= Pottawatomie Rifles =

Militant group of abolitionist settlers in the Kansas Territory, USA (1850s)

The Pottawatomie Rifles was a group of about one hundred abolitionist (or free state) settlers of Franklin and Anderson County, Kansas, both of which are along Pottawatomie Creek. The band was formed in the fall of 1855, during the Bleeding Kansas period, as an armed militia to counter growing pro-slavery presence: an influx of men known as border ruffians, from the neighboring slave state of Missouri.

Led by John Brown's son John Jr., men from the Pottawatomie Rifles took part in much of the violence known as Bleeding Kansas, including the Battle of Osawatomie and the Pottawatomie massacre. Although John Brown, who was famous for his own raids, such as the raid on Harpers Ferry, frequently accompanied his son, he did not consider himself a member of the group.

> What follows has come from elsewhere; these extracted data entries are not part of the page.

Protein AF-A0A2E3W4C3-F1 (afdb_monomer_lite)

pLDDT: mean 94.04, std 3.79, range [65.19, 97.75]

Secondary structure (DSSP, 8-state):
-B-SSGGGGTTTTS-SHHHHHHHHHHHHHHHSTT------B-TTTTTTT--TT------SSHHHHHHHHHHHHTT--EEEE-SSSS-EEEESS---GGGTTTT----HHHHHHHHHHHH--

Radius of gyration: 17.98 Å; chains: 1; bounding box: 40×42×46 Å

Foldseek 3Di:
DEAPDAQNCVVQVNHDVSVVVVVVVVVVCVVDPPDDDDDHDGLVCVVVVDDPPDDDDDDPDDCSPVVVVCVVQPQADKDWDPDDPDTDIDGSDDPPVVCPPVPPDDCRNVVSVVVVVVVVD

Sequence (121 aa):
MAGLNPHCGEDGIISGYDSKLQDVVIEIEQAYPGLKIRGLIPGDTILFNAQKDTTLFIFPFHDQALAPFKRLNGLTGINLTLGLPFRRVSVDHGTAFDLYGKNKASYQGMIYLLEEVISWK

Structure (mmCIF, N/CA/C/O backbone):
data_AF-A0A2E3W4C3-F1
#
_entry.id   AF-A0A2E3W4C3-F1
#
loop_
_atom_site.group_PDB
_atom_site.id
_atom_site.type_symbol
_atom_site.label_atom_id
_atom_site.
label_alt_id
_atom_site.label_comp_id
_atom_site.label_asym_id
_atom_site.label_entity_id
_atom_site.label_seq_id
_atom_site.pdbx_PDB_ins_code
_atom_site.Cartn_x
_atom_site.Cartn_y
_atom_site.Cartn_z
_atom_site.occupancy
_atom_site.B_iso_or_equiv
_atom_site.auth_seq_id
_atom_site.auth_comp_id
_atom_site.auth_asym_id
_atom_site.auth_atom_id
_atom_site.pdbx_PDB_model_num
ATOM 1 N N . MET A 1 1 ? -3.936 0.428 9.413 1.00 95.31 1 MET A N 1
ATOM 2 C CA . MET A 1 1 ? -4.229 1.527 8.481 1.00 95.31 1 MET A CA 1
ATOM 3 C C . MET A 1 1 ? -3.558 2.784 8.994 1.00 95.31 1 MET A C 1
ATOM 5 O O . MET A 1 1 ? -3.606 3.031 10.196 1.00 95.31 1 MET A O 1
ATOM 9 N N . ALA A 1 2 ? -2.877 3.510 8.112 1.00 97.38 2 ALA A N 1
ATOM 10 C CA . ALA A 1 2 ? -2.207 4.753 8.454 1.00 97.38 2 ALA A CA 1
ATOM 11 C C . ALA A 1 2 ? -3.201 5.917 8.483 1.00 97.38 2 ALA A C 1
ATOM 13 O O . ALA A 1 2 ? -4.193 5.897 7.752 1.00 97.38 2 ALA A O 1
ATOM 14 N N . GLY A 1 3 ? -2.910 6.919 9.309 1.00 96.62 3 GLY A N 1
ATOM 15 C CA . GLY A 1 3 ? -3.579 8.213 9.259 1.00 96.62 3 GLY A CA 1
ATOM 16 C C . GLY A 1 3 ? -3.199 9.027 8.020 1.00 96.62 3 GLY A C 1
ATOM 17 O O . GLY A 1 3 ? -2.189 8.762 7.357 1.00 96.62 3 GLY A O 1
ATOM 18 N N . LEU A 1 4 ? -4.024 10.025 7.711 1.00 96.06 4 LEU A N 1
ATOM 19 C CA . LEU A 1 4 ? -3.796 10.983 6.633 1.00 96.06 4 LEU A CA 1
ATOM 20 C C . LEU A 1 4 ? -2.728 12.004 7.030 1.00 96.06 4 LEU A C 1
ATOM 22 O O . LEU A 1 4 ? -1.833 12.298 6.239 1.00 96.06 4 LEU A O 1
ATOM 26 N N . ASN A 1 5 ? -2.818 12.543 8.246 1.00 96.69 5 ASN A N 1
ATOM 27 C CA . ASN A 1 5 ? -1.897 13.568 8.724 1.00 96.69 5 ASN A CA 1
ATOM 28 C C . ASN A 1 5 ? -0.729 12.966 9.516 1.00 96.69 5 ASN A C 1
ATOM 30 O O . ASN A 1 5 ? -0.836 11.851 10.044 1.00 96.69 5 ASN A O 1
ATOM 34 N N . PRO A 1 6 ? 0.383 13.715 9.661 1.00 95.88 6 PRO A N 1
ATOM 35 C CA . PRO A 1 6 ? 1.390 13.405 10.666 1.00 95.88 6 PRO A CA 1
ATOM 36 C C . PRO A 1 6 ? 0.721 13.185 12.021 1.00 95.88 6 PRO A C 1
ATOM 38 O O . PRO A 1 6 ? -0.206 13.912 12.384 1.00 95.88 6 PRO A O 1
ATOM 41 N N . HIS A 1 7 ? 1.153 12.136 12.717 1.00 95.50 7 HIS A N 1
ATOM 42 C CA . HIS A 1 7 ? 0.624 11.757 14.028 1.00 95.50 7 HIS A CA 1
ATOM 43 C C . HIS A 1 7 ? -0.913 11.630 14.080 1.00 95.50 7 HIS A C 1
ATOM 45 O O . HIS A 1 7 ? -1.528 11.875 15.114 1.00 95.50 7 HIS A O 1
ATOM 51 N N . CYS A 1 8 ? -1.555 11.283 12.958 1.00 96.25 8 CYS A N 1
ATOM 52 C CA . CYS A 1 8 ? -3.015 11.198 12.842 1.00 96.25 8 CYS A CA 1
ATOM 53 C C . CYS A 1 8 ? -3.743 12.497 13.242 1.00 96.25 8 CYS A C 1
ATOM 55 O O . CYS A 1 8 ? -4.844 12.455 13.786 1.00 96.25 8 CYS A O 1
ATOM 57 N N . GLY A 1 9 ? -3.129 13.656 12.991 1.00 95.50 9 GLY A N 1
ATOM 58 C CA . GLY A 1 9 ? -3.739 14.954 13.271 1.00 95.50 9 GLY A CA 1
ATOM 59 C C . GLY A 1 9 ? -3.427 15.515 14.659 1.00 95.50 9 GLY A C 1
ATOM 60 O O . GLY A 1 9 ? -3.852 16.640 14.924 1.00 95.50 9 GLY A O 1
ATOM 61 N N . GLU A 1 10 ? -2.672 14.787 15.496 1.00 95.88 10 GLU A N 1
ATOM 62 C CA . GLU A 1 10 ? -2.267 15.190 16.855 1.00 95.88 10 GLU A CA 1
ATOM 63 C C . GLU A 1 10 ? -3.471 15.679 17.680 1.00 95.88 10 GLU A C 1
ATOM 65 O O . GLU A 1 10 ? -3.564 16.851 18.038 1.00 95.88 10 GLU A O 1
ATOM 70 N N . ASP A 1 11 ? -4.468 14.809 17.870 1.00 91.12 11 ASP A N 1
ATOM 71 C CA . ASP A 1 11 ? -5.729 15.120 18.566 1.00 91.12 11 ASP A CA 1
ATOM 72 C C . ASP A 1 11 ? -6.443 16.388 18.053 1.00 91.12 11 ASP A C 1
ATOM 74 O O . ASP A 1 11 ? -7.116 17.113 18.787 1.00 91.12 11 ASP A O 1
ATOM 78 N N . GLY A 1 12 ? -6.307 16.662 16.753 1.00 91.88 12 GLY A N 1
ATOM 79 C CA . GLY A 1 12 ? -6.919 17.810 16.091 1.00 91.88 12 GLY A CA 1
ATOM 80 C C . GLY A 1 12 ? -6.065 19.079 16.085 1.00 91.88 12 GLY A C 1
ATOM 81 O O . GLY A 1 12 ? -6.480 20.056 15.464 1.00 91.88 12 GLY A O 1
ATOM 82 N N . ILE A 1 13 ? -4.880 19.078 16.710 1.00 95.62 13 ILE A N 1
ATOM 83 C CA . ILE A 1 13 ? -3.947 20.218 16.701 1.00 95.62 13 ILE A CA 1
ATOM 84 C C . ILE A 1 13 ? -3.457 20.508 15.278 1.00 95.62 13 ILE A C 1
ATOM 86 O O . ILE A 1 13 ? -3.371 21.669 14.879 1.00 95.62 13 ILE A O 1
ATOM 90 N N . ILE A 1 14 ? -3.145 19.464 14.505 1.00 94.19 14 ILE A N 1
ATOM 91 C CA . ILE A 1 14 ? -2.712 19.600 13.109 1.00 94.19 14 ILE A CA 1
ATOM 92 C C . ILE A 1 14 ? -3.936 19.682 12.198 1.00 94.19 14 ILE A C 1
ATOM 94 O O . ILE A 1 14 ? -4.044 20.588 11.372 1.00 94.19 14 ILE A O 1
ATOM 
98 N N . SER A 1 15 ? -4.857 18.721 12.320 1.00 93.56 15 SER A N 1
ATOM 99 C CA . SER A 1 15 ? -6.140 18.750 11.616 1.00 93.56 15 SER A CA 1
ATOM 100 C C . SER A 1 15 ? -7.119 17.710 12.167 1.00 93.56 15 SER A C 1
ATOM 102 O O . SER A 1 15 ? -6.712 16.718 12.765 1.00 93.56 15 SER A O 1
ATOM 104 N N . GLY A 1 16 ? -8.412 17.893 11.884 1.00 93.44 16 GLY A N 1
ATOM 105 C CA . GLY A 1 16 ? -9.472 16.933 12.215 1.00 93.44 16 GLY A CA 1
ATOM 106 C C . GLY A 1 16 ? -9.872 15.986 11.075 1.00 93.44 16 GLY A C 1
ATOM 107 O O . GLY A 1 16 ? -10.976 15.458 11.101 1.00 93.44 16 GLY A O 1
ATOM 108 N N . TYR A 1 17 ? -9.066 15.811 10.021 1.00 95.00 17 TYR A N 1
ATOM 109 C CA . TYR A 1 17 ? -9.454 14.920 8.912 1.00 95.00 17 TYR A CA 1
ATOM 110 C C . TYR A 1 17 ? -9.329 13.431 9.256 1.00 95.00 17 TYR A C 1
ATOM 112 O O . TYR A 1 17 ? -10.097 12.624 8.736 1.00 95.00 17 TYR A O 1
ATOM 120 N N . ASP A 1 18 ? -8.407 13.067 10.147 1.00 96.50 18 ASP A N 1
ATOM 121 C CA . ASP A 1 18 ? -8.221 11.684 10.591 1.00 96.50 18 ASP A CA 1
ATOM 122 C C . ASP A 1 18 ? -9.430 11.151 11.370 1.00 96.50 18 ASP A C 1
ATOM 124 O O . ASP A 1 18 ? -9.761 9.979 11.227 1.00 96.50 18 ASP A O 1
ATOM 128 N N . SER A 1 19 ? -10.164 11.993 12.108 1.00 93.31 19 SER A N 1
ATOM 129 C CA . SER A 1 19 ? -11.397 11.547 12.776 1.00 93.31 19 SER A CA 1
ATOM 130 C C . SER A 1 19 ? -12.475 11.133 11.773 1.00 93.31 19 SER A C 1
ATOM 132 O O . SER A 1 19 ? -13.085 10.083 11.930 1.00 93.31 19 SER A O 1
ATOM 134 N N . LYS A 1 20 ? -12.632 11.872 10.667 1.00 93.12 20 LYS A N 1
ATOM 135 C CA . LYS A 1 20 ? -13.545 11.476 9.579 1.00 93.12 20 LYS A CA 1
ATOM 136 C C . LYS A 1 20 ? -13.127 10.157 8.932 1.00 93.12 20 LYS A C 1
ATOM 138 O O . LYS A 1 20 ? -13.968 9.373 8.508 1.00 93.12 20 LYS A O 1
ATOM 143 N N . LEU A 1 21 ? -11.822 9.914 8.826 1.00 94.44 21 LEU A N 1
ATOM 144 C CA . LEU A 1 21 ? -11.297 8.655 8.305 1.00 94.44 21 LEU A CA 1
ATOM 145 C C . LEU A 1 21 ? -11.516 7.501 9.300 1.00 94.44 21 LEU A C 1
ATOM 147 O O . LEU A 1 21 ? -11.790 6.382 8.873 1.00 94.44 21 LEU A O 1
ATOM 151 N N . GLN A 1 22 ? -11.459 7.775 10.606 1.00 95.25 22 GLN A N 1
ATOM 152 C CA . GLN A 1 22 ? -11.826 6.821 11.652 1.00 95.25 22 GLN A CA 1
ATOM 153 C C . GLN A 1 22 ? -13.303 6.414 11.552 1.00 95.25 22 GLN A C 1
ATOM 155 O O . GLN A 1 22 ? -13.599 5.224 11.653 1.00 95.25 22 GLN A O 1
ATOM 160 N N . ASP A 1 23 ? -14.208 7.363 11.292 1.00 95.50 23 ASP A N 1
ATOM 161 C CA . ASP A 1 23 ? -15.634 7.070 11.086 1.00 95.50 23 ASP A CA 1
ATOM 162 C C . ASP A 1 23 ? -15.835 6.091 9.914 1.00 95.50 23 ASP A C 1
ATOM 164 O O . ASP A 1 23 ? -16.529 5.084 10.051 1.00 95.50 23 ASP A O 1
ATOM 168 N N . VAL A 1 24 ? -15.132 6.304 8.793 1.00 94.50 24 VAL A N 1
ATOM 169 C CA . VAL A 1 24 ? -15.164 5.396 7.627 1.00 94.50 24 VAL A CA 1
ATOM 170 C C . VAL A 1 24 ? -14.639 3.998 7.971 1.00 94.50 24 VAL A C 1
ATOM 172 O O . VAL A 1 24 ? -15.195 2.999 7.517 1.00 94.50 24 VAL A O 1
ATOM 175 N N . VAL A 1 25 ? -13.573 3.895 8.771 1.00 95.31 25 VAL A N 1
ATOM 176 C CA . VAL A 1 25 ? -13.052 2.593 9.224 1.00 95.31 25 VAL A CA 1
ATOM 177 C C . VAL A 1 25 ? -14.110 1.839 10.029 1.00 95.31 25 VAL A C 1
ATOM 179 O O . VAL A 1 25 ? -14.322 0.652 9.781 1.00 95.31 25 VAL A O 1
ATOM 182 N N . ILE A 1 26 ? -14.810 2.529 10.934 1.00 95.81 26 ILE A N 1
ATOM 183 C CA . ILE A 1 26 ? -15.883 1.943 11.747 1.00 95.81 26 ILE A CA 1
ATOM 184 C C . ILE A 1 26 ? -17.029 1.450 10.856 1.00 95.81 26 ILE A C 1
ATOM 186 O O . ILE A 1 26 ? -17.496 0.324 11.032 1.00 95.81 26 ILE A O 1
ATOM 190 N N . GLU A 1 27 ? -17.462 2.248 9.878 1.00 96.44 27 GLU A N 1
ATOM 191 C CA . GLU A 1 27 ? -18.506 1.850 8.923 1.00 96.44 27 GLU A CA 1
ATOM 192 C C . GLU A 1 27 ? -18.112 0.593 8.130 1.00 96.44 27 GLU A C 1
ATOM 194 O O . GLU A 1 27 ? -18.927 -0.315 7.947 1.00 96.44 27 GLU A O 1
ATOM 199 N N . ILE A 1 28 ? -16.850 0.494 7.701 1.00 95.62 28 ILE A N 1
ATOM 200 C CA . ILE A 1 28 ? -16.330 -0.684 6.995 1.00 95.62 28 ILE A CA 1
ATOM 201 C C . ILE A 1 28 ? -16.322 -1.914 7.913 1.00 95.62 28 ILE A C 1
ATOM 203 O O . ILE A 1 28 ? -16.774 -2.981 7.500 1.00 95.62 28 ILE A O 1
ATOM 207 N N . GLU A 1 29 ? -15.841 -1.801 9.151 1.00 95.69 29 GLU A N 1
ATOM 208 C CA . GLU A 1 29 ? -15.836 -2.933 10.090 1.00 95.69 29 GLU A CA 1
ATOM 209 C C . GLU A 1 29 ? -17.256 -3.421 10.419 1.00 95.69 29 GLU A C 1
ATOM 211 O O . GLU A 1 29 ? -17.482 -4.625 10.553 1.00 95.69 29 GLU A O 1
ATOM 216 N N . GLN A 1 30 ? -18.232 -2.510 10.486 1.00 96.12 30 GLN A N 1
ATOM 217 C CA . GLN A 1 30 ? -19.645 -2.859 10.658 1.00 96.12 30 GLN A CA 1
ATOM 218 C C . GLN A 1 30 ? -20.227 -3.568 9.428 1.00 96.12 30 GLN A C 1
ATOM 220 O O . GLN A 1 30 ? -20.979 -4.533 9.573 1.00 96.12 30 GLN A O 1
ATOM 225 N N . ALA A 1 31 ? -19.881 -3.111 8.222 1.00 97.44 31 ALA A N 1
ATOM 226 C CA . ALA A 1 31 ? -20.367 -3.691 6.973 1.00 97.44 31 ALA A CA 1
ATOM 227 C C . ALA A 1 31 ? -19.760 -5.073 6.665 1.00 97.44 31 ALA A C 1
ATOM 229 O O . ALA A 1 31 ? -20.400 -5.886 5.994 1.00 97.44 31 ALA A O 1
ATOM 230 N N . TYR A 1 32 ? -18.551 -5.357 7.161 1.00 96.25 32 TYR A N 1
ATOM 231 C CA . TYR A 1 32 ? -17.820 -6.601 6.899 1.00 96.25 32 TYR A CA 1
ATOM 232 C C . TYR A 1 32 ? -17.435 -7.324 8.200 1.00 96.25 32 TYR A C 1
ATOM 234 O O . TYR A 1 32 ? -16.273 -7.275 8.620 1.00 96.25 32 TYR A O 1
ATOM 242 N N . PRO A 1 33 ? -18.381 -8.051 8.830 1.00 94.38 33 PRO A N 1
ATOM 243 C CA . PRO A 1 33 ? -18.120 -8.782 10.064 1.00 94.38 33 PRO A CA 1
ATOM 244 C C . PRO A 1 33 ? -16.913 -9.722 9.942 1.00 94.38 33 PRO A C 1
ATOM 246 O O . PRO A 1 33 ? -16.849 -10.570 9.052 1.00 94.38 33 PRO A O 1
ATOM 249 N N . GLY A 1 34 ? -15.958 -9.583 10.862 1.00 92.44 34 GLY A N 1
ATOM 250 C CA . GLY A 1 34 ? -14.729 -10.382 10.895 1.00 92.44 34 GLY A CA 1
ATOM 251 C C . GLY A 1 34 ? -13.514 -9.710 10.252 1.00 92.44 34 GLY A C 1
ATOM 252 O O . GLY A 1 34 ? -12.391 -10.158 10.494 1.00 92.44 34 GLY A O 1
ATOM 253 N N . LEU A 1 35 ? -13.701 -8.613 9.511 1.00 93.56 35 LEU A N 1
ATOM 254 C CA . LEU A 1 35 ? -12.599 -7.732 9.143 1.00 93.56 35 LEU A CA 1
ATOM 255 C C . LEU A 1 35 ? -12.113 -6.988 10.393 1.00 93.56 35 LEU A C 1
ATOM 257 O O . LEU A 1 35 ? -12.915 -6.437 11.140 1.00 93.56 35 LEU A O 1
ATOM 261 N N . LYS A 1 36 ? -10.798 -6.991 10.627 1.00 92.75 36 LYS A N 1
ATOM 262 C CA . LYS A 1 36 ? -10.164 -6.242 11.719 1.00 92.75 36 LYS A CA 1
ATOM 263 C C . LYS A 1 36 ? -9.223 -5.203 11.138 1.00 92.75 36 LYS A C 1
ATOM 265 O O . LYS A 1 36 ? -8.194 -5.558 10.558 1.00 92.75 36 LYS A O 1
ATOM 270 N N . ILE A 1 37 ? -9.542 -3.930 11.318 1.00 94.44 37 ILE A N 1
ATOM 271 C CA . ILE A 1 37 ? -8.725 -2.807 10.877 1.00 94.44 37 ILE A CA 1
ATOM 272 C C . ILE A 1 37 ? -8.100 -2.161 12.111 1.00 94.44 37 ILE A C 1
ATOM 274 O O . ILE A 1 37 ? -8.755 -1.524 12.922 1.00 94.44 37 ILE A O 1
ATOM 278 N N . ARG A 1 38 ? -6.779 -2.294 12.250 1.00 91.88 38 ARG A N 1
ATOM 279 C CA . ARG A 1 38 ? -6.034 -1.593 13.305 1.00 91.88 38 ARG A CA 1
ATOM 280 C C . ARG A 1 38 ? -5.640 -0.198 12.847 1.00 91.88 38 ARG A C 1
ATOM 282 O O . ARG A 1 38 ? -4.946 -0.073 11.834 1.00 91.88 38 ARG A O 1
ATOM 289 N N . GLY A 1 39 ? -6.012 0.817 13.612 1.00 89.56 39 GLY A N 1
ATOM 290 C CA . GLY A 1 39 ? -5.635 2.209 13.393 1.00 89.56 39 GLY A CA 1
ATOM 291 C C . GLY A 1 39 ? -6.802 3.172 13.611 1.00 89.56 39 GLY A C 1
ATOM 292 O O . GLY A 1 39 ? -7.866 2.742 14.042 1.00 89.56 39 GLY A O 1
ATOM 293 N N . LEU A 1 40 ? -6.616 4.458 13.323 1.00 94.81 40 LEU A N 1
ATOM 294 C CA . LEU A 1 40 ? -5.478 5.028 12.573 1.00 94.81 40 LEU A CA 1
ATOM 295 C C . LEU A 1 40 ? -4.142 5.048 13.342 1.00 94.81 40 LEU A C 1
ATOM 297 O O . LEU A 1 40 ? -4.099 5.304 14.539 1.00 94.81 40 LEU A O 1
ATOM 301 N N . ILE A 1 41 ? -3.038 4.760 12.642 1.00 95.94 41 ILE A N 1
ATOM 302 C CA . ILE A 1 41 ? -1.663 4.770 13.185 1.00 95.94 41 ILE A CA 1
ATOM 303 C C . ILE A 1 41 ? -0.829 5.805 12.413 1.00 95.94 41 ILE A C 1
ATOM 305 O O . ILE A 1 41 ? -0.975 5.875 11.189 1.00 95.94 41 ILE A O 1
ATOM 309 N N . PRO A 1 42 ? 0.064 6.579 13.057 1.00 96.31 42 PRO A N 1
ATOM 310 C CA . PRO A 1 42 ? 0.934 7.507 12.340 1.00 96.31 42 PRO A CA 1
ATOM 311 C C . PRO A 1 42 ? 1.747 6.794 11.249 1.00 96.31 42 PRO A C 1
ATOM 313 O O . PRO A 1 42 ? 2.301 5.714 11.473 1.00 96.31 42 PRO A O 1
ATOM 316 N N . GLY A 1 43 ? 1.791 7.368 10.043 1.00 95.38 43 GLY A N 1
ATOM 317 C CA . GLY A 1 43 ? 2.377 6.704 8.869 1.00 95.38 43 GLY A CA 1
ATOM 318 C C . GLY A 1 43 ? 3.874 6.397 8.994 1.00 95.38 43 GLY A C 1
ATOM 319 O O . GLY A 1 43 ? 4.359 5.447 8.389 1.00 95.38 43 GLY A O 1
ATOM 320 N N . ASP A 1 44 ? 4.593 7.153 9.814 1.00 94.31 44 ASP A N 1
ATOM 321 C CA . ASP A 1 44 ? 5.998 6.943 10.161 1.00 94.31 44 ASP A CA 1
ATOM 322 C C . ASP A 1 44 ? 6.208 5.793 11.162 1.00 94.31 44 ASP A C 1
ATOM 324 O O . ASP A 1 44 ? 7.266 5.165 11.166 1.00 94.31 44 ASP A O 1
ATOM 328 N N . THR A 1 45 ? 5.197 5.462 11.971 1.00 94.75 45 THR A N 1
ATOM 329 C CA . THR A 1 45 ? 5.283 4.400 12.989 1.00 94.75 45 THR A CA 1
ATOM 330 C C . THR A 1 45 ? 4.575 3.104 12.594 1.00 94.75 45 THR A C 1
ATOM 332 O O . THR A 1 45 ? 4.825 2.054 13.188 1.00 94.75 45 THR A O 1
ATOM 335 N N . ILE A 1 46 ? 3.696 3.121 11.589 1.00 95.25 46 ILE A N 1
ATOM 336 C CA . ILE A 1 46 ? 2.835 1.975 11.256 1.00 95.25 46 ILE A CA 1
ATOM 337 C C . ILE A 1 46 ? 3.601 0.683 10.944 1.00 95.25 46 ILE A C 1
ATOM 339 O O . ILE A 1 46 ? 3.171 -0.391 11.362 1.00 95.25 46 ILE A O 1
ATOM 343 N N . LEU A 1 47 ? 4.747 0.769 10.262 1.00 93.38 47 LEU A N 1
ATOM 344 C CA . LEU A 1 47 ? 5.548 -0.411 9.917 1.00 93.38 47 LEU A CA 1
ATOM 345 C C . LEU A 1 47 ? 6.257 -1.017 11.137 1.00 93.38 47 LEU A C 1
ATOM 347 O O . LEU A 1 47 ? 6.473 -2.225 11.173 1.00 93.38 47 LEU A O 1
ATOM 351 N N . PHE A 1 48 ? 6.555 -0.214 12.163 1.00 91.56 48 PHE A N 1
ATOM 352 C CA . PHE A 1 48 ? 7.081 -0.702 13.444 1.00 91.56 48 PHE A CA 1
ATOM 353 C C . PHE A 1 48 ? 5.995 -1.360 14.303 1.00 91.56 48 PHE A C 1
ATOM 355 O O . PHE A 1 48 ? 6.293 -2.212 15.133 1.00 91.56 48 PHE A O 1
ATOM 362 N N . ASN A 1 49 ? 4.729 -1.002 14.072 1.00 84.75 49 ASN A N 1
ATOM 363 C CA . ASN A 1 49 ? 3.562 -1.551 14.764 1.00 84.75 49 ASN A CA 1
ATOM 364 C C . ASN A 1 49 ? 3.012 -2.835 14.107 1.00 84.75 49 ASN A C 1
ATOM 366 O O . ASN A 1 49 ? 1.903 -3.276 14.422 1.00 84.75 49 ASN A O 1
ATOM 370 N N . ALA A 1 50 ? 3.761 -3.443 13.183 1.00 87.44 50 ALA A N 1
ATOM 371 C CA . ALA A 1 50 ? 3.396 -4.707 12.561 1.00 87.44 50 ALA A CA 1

== Pottawatomie massacre ==

The Pottawatomie massacre took place during the night between May 24 and 25, 1856. In revenge for the sacking of Lawrence, Kansas, by pro-slavery forces, in which the Douglas County Sheriff Samuel Jones led a mob that trashed newspaper offices and the Free State Hotel, John Brown and various other abolitionist settlers and abolitionist groups, most of whom were Pottawatomie Rifles, killed five pro-slavery settlers. The incident occurred north of Pottawatomie Creek, near its junction to Mosquito Creek, in Franklin County, Kansas. Some sources say that John Brown Sr. led the massacre, beginning from May 22, in a private expedition which consisted of his sons Oliver, Watson, Owen, and Frederick, his son-in-law Henry Thompson, and two men named James Townsley and Thomas Winer who were transporting the men in their wagons, but not his son John Jr.